Selon lui, il y a un grave manque de transparence dans l’industrie concernant le prix des billets. La chose à faire maintenant, c’est de s’assurer que les acheteurs savent vraiment le prix sur lequel le tout est basé, affirme M. Gradek.
Comme les États-Unis et le Royaume-Uni, qui enquêtent sur la tarification algorithmique, le Bureau de la concurrence se penche aussi sur cette technologie (nouvelle fenêtre).
Le chien de garde a récemment organisé des consultations publiques (nouvelle fenêtre) à ce sujet. Des participants étaient préoccupés par le fait que les algorithmes de tarification fonctionnent comme une boîte noire. Il est donc très difficile pour les consommateurs de comprendre ou de contester la manière dont les prix sont établis.
Le couple de Montréal, pour sa part, dit avoir été surpris d’apprendre qu’une réduction de 20 % avait été appliquée sur sa première réservation.

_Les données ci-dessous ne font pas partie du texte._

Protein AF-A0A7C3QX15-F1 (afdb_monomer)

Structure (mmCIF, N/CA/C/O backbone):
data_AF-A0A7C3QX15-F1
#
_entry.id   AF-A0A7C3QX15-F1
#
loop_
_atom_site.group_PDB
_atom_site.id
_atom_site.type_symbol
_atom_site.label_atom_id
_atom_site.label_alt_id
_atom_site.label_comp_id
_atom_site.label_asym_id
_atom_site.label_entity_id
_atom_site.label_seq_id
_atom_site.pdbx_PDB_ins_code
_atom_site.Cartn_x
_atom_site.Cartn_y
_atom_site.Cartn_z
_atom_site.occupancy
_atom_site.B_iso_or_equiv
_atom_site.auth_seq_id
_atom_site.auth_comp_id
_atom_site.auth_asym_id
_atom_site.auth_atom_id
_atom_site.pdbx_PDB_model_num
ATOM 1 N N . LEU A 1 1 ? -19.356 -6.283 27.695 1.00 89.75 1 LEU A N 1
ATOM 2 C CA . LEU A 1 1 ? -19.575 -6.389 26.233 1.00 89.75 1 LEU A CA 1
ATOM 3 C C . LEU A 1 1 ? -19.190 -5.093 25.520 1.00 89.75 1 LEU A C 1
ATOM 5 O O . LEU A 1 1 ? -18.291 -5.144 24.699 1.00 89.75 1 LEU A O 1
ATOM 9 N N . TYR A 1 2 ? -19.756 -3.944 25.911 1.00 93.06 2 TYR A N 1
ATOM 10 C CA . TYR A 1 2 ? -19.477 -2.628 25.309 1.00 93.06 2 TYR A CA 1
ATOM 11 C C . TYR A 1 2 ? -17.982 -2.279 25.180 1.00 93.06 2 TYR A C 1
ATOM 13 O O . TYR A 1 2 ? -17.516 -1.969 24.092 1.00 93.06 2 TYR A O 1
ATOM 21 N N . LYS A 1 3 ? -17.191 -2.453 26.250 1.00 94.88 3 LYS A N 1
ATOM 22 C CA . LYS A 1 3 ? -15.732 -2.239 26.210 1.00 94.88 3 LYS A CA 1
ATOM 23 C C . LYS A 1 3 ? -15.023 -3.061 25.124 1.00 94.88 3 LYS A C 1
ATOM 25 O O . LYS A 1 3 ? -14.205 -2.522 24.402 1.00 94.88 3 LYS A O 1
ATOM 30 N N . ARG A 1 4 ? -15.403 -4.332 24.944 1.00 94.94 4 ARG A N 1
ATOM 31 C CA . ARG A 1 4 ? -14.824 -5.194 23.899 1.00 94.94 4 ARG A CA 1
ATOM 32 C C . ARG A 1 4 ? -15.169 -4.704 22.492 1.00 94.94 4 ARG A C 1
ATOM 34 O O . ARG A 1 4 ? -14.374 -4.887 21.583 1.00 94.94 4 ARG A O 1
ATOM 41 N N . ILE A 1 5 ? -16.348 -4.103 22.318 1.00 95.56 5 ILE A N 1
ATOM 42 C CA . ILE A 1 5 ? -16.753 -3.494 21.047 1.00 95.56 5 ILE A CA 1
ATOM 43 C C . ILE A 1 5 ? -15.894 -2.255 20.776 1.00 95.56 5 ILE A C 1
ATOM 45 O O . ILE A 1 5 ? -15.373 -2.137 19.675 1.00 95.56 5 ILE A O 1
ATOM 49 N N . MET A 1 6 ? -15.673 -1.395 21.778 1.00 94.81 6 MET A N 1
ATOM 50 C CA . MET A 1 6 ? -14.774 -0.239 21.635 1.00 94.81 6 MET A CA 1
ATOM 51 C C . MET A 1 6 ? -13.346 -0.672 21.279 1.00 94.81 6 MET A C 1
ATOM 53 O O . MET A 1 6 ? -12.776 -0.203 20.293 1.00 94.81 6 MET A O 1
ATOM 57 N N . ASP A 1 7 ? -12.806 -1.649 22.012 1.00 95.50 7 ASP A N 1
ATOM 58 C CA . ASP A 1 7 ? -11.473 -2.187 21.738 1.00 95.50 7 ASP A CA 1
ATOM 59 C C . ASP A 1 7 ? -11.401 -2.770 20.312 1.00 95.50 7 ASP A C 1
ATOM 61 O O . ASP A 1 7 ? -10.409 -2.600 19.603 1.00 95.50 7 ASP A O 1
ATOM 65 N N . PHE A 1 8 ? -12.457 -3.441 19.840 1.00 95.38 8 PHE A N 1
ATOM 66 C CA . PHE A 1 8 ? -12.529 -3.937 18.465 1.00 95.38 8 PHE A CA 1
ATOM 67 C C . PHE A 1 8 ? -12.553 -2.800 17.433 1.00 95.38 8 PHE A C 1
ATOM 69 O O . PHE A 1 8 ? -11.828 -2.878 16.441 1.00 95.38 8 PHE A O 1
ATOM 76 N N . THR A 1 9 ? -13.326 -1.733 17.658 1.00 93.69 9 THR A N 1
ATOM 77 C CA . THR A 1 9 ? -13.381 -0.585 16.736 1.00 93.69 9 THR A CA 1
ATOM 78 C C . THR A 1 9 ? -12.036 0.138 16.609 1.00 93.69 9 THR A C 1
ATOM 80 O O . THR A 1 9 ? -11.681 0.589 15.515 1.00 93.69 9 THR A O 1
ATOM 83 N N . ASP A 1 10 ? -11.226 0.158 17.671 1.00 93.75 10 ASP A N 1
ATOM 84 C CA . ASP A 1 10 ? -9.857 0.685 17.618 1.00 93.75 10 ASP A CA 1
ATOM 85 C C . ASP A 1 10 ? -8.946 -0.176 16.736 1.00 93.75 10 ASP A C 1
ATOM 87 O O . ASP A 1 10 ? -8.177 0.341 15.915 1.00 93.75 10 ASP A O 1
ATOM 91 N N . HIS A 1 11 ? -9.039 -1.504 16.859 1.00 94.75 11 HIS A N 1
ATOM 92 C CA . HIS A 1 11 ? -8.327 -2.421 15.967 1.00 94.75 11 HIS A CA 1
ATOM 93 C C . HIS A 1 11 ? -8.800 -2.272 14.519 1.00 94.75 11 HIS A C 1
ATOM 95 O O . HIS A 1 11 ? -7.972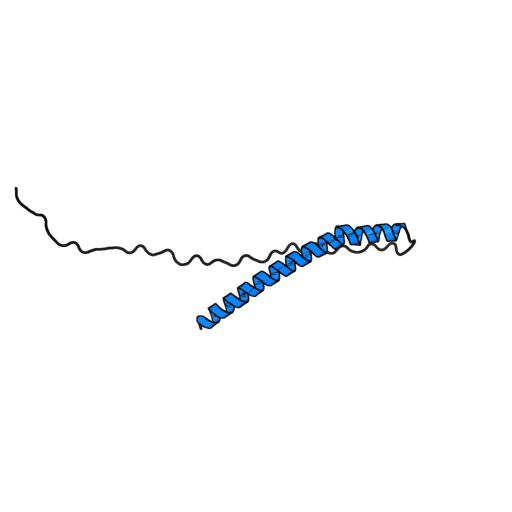 -2.208 13.610 1.00 94.75 11 HIS A O 1
ATOM 101 N N . TRP A 1 12 ? -10.108 -2.137 14.300 1.00 93.56 12 TRP A N 1
ATOM 102 C CA . TRP A 1 12 ? -10.686 -1.946 12.971 1.00 93.56 12 TRP A CA 1
ATOM 103 C C . TRP A 1 12 ? -10.180 -0.664 12.298 1.00 93.56 12 TRP A C 1
ATOM 105 O O . TRP A 1 12 ? -9.813 -0.665 11.122 1.00 93.56 12 TRP A O 1
ATOM 115 N N . THR A 1 13 ? -10.045 0.415 13.070 1.00 90.62 13 THR A N 1
ATOM 116 C CA . THR A 1 13 ? -9.457 1.675 12.597 1.00 90.62 13 THR A CA 1
ATOM 117 C C . THR A 1 13 ? -8.003 1.491 12.151 1.00 90.62 13 THR A C 1
ATOM 119 O O . THR A 1 13 ? -7.591 2.030 11.120 1.00 90.62 13 THR A O 1
ATOM 122 N N . LYS A 1 14 ? -7.210 0.704 12.891 1.00 92.50 14 LYS A N 1
ATOM 123 C CA . LYS A 1 14 ? -5.823 0.379 12.508 1.00 92.50 14 LYS A CA 1
ATOM 124 C C . LYS A 1 14 ? -5.769 -0.430 11.209 1.00 92.50 14 LYS A C 1
ATOM 126 O O . LYS A 1 14 ? -4.928 -0.136 10.361 1.00 92.50 14 LYS A O 1
ATOM 131 N N . VAL A 1 15 ? -6.680 -1.388 11.028 1.00 93.6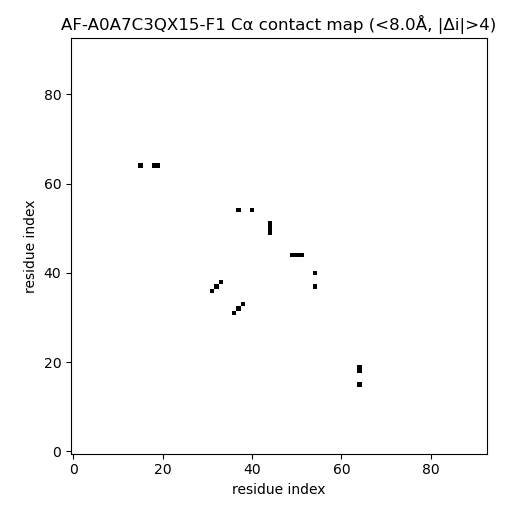9 15 VAL A N 1
ATOM 132 C CA . VAL A 1 15 ? -6.794 -2.175 9.787 1.00 93.69 15 VAL A CA 1
ATOM 133 C C . VAL A 1 15 ? -7.089 -1.270 8.591 1.00 93.69 15 VAL A C 1
ATOM 135 O O . VAL A 1 15 ? -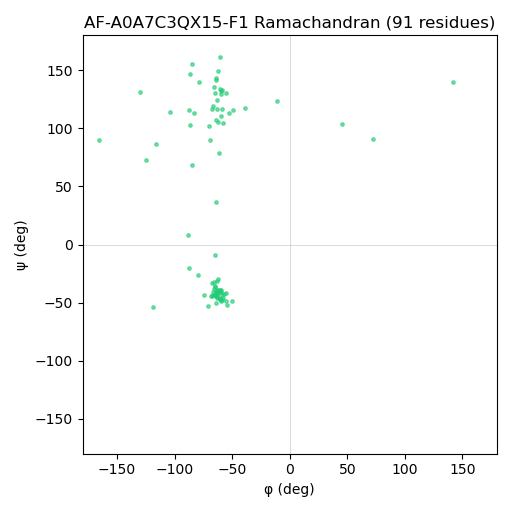6.394 -1.360 7.580 1.00 93.69 15 VAL A O 1
ATOM 138 N N . GLY A 1 16 ? -8.048 -0.347 8.717 1.00 88.25 16 GLY A N 1
ATOM 139 C CA . GLY A 1 16 ? -8.371 0.605 7.649 1.00 88.25 16 GLY A CA 1
ATOM 140 C C . GLY A 1 16 ? -7.165 1.446 7.213 1.00 88.25 16 GLY A C 1
ATOM 141 O O . GLY A 1 16 ? -6.907 1.589 6.019 1.00 88.25 16 GLY A O 1
ATOM 142 N N . LYS A 1 17 ? -6.367 1.934 8.174 1.00 87.94 17 LYS A N 1
ATOM 143 C CA . LYS A 1 17 ? -5.126 2.676 7.887 1.00 87.94 17 LYS A CA 1
ATOM 144 C C . LYS A 1 17 ? -4.088 1.816 7.161 1.00 87.94 17 LYS A C 1
ATOM 146 O O . LYS A 1 17 ? -3.513 2.265 6.175 1.00 87.94 17 LYS A O 1
ATOM 151 N N . ALA A 1 18 ? -3.858 0.589 7.630 1.00 91.06 18 ALA A N 1
ATOM 152 C CA . ALA A 1 18 ? -2.898 -0.324 7.009 1.00 91.06 18 ALA A CA 1
ATOM 153 C C . ALA A 1 18 ? -3.287 -0.672 5.564 1.00 91.06 18 ALA A C 1
ATOM 155 O O . ALA A 1 18 ? -2.423 -0.708 4.687 1.00 91.06 18 ALA A O 1
ATOM 156 N N . LEU A 1 19 ? -4.584 -0.864 5.304 1.00 90.81 19 LEU A N 1
ATOM 157 C CA . LEU A 1 19 ? -5.094 -1.100 3.958 1.00 90.81 19 LEU A CA 1
ATOM 158 C C . LEU A 1 19 ? -4.864 0.110 3.041 1.00 90.81 19 LEU A C 1
ATOM 160 O O . LEU A 1 19 ? -4.417 -0.076 1.913 1.00 90.81 19 LEU A O 1
ATOM 164 N N . GLY A 1 20 ? -5.091 1.334 3.530 1.00 85.44 20 GLY A N 1
ATOM 165 C CA . GLY A 1 20 ? -4.766 2.557 2.785 1.00 85.44 20 GLY A CA 1
ATOM 166 C C . GLY A 1 20 ? -3.295 2.603 2.359 1.00 85.44 20 GLY A C 1
ATOM 167 O O . GLY A 1 20 ? -2.993 2.756 1.178 1.00 85.44 20 GLY A O 1
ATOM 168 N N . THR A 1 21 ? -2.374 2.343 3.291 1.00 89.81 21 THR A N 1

Ce n’était indiqué nulle part, souligne Melanie Lyman-Abramovitch.
Au moment de confirmer la seconde réservation, les clients n’avaient pas imaginé que les prix augmenteraient aussi rapidement. Nous n’avons aucun moyen de savoir comment la tarification dynamique influence réellement les prix des produits. On ne peut pas vraiment être un consommateur averti dans ce cas-là, dit son conjoint, Dan Pomerantz.